*** Records shown ***

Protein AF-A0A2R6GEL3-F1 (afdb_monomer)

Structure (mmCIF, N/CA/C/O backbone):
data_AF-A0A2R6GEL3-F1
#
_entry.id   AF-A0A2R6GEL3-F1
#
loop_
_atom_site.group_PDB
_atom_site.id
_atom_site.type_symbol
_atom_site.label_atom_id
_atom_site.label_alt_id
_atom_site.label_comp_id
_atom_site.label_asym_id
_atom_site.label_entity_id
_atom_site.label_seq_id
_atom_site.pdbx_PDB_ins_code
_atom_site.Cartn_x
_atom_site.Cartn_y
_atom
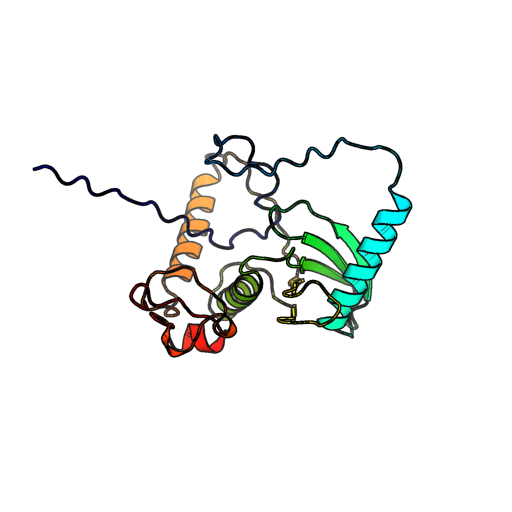_site.Cartn_z
_atom_site.occupancy
_atom_site.B_iso_or_equiv
_atom_site.auth_seq_id
_atom_site.auth_comp_id
_atom_site.auth_asym_id
_atom_site.auth_atom_id
_atom_site.pdbx_PDB_model_num
ATOM 1 N N . MET A 1 1 ? 23.795 28.844 -29.477 1.00 37.75 1 MET A N 1
ATOM 2 C CA . MET A 1 1 ? 23.028 27.593 -29.320 1.00 37.75 1 MET A CA 1
ATOM 3 C C . MET A 1 1 ? 23.210 27.150 -27.882 1.00 37.75 1 MET A C 1
ATOM 5 O O . MET A 1 1 ? 24.295 26.715 -27.536 1.00 37.75 1 MET A O 1
ATOM 9 N N . SER A 1 2 ? 22.220 27.425 -27.032 1.00 29.52 2 SER A N 1
ATOM 10 C CA . SER A 1 2 ? 22.249 27.108 -25.602 1.00 29.52 2 SER A CA 1
ATOM 11 C C . SER A 1 2 ? 21.119 26.117 -25.357 1.00 29.52 2 SER A C 1
ATOM 13 O O . SER A 1 2 ? 19.953 26.488 -25.487 1.00 29.52 2 SER A O 1
ATOM 15 N N . SER A 1 3 ? 21.459 24.851 -25.126 1.00 27.45 3 SER A N 1
ATOM 16 C CA . SER A 1 3 ? 20.482 23.805 -24.830 1.00 27.45 3 SER A CA 1
ATOM 17 C C . SER A 1 3 ? 20.284 23.749 -23.322 1.00 27.45 3 SER A C 1
ATOM 19 O O . SER A 1 3 ? 21.184 23.366 -22.580 1.00 27.45 3 SER A O 1
ATOM 21 N N . SER A 1 4 ? 19.107 24.191 -22.887 1.00 24.47 4 SER A N 1
ATOM 22 C CA . SER A 1 4 ? 18.639 24.087 -21.510 1.00 24.47 4 SER A CA 1
ATOM 23 C C . SER A 1 4 ? 18.266 22.632 -21.229 1.00 24.47 4 SER A C 1
ATOM 25 O O . SER A 1 4 ? 17.338 22.105 -21.841 1.00 24.47 4 SER A O 1
ATOM 27 N N . ILE A 1 5 ? 19.003 21.976 -20.335 1.00 25.86 5 ILE A N 1
ATOM 28 C CA . ILE A 1 5 ? 18.626 20.675 -19.781 1.00 25.86 5 ILE A CA 1
ATOM 29 C C . ILE A 1 5 ? 17.561 20.963 -18.723 1.00 25.86 5 ILE A C 1
ATOM 31 O O . ILE A 1 5 ? 17.852 21.509 -17.659 1.00 25.86 5 ILE A O 1
ATOM 35 N N . SER A 1 6 ? 16.307 20.657 -19.051 1.00 23.41 6 SER A N 1
ATOM 36 C CA . SER A 1 6 ? 15.207 20.699 -18.094 1.00 23.41 6 SER A CA 1
ATOM 37 C C . SER A 1 6 ? 15.393 19.538 -17.117 1.00 23.41 6 SER A C 1
ATOM 39 O O . SER A 1 6 ? 15.214 18.377 -17.475 1.00 23.41 6 SER A O 1
ATOM 41 N N . SER A 1 7 ? 15.839 19.859 -15.903 1.00 25.70 7 SER A N 1
ATOM 42 C CA . SER A 1 7 ? 15.926 18.919 -14.787 1.00 25.70 7 SER A CA 1
ATOM 43 C C . SER A 1 7 ? 14.507 18.624 -14.298 1.00 25.70 7 SER A C 1
ATOM 45 O O . SER A 1 7 ? 13.912 19.414 -13.565 1.00 25.70 7 SER A O 1
ATOM 47 N N . GLY A 1 8 ? 13.930 17.526 -14.787 1.00 24.64 8 GLY A N 1
ATOM 48 C CA . GLY A 1 8 ? 12.675 16.980 -14.287 1.00 24.64 8 GLY A CA 1
ATOM 49 C C . GLY A 1 8 ? 12.922 16.299 -12.946 1.00 24.64 8 GLY A C 1
ATOM 50 O O . GLY A 1 8 ? 13.498 15.217 -12.894 1.00 24.64 8 GLY A O 1
ATOM 51 N N . ILE A 1 9 ? 12.512 16.949 -11.860 1.00 23.88 9 ILE A N 1
ATOM 52 C CA . ILE A 1 9 ? 12.509 16.368 -10.516 1.00 23.88 9 ILE A CA 1
ATOM 53 C C . ILE A 1 9 ? 11.454 15.251 -10.492 1.00 23.88 9 ILE A C 1
ATOM 55 O O . ILE A 1 9 ? 10.254 15.515 -10.579 1.00 23.88 9 ILE A O 1
ATOM 59 N N . LEU A 1 10 ? 11.918 14.002 -10.412 1.00 27.61 10 LEU A N 1
ATOM 60 C CA . LEU A 1 10 ? 11.104 12.801 -10.227 1.00 27.61 10 LEU A CA 1
ATOM 61 C C . LEU A 1 10 ? 10.402 12.861 -8.866 1.00 27.61 10 LEU A C 1
ATOM 63 O O . LEU A 1 10 ? 11.054 12.897 -7.825 1.00 27.61 10 LEU A O 1
ATOM 67 N N . THR A 1 11 ? 9.068 12.847 -8.872 1.00 26.44 11 THR A N 1
ATOM 68 C CA . THR A 1 11 ? 8.284 12.583 -7.660 1.00 26.44 11 THR A CA 1
ATOM 69 C C . THR A 1 11 ? 8.105 11.072 -7.562 1.00 26.44 11 THR A C 1
ATOM 71 O O . THR A 1 11 ? 7.090 10.528 -7.985 1.00 26.44 11 THR A O 1
ATOM 74 N N . LEU A 1 12 ? 9.125 10.376 -7.058 1.00 29.30 12 LEU A N 1
ATOM 75 C CA . LEU A 1 12 ? 8.912 9.066 -6.449 1.00 29.30 12 LEU A CA 1
ATOM 76 C C . LEU A 1 12 ? 8.119 9.337 -5.168 1.00 29.30 12 LEU A C 1
ATOM 78 O O . LEU A 1 12 ? 8.685 9.719 -4.146 1.00 29.30 12 LEU A O 1
ATOM 82 N N . SER A 1 13 ? 6.791 9.234 -5.242 1.00 33.41 13 SER A N 1
ATOM 83 C CA . SER A 1 13 ? 5.941 9.140 -4.055 1.00 33.41 13 SER A CA 1
ATOM 84 C C . SER A 1 13 ? 6.205 7.778 -3.427 1.00 33.41 13 SER A C 1
ATOM 86 O O . SER A 1 13 ? 5.516 6.801 -3.693 1.00 33.41 13 SER A O 1
ATOM 88 N N . VAL A 1 14 ? 7.288 7.711 -2.661 1.00 36.47 14 VAL A N 1
ATOM 89 C CA . VAL A 1 14 ? 7.637 6.570 -1.825 1.00 36.47 14 VAL A CA 1
ATOM 90 C C . VAL A 1 14 ? 6.437 6.273 -0.917 1.00 36.47 14 VAL A C 1
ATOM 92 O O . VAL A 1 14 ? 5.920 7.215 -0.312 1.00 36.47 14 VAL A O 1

***

The problem:
Among the entries above, find the line with "ATOM 29 C C" and the line with "ATOM 35 N N"; give again exactly these two lines and all lines between them.

Result below:
ATOM 29 C C . ILE A 1 5 ? 17.561 20.963 -18.723 1.00 25.86 5 ILE A C 1
ATOM 31 O O . ILE A 1 5 ? 17.852 21.509 -17.659 1.00 25.86 5 ILE A O 1
ATOM 35 N N . SER A 1 6 ? 16.307 20.657 -19.051 1.00 23.41 6 SER A N 1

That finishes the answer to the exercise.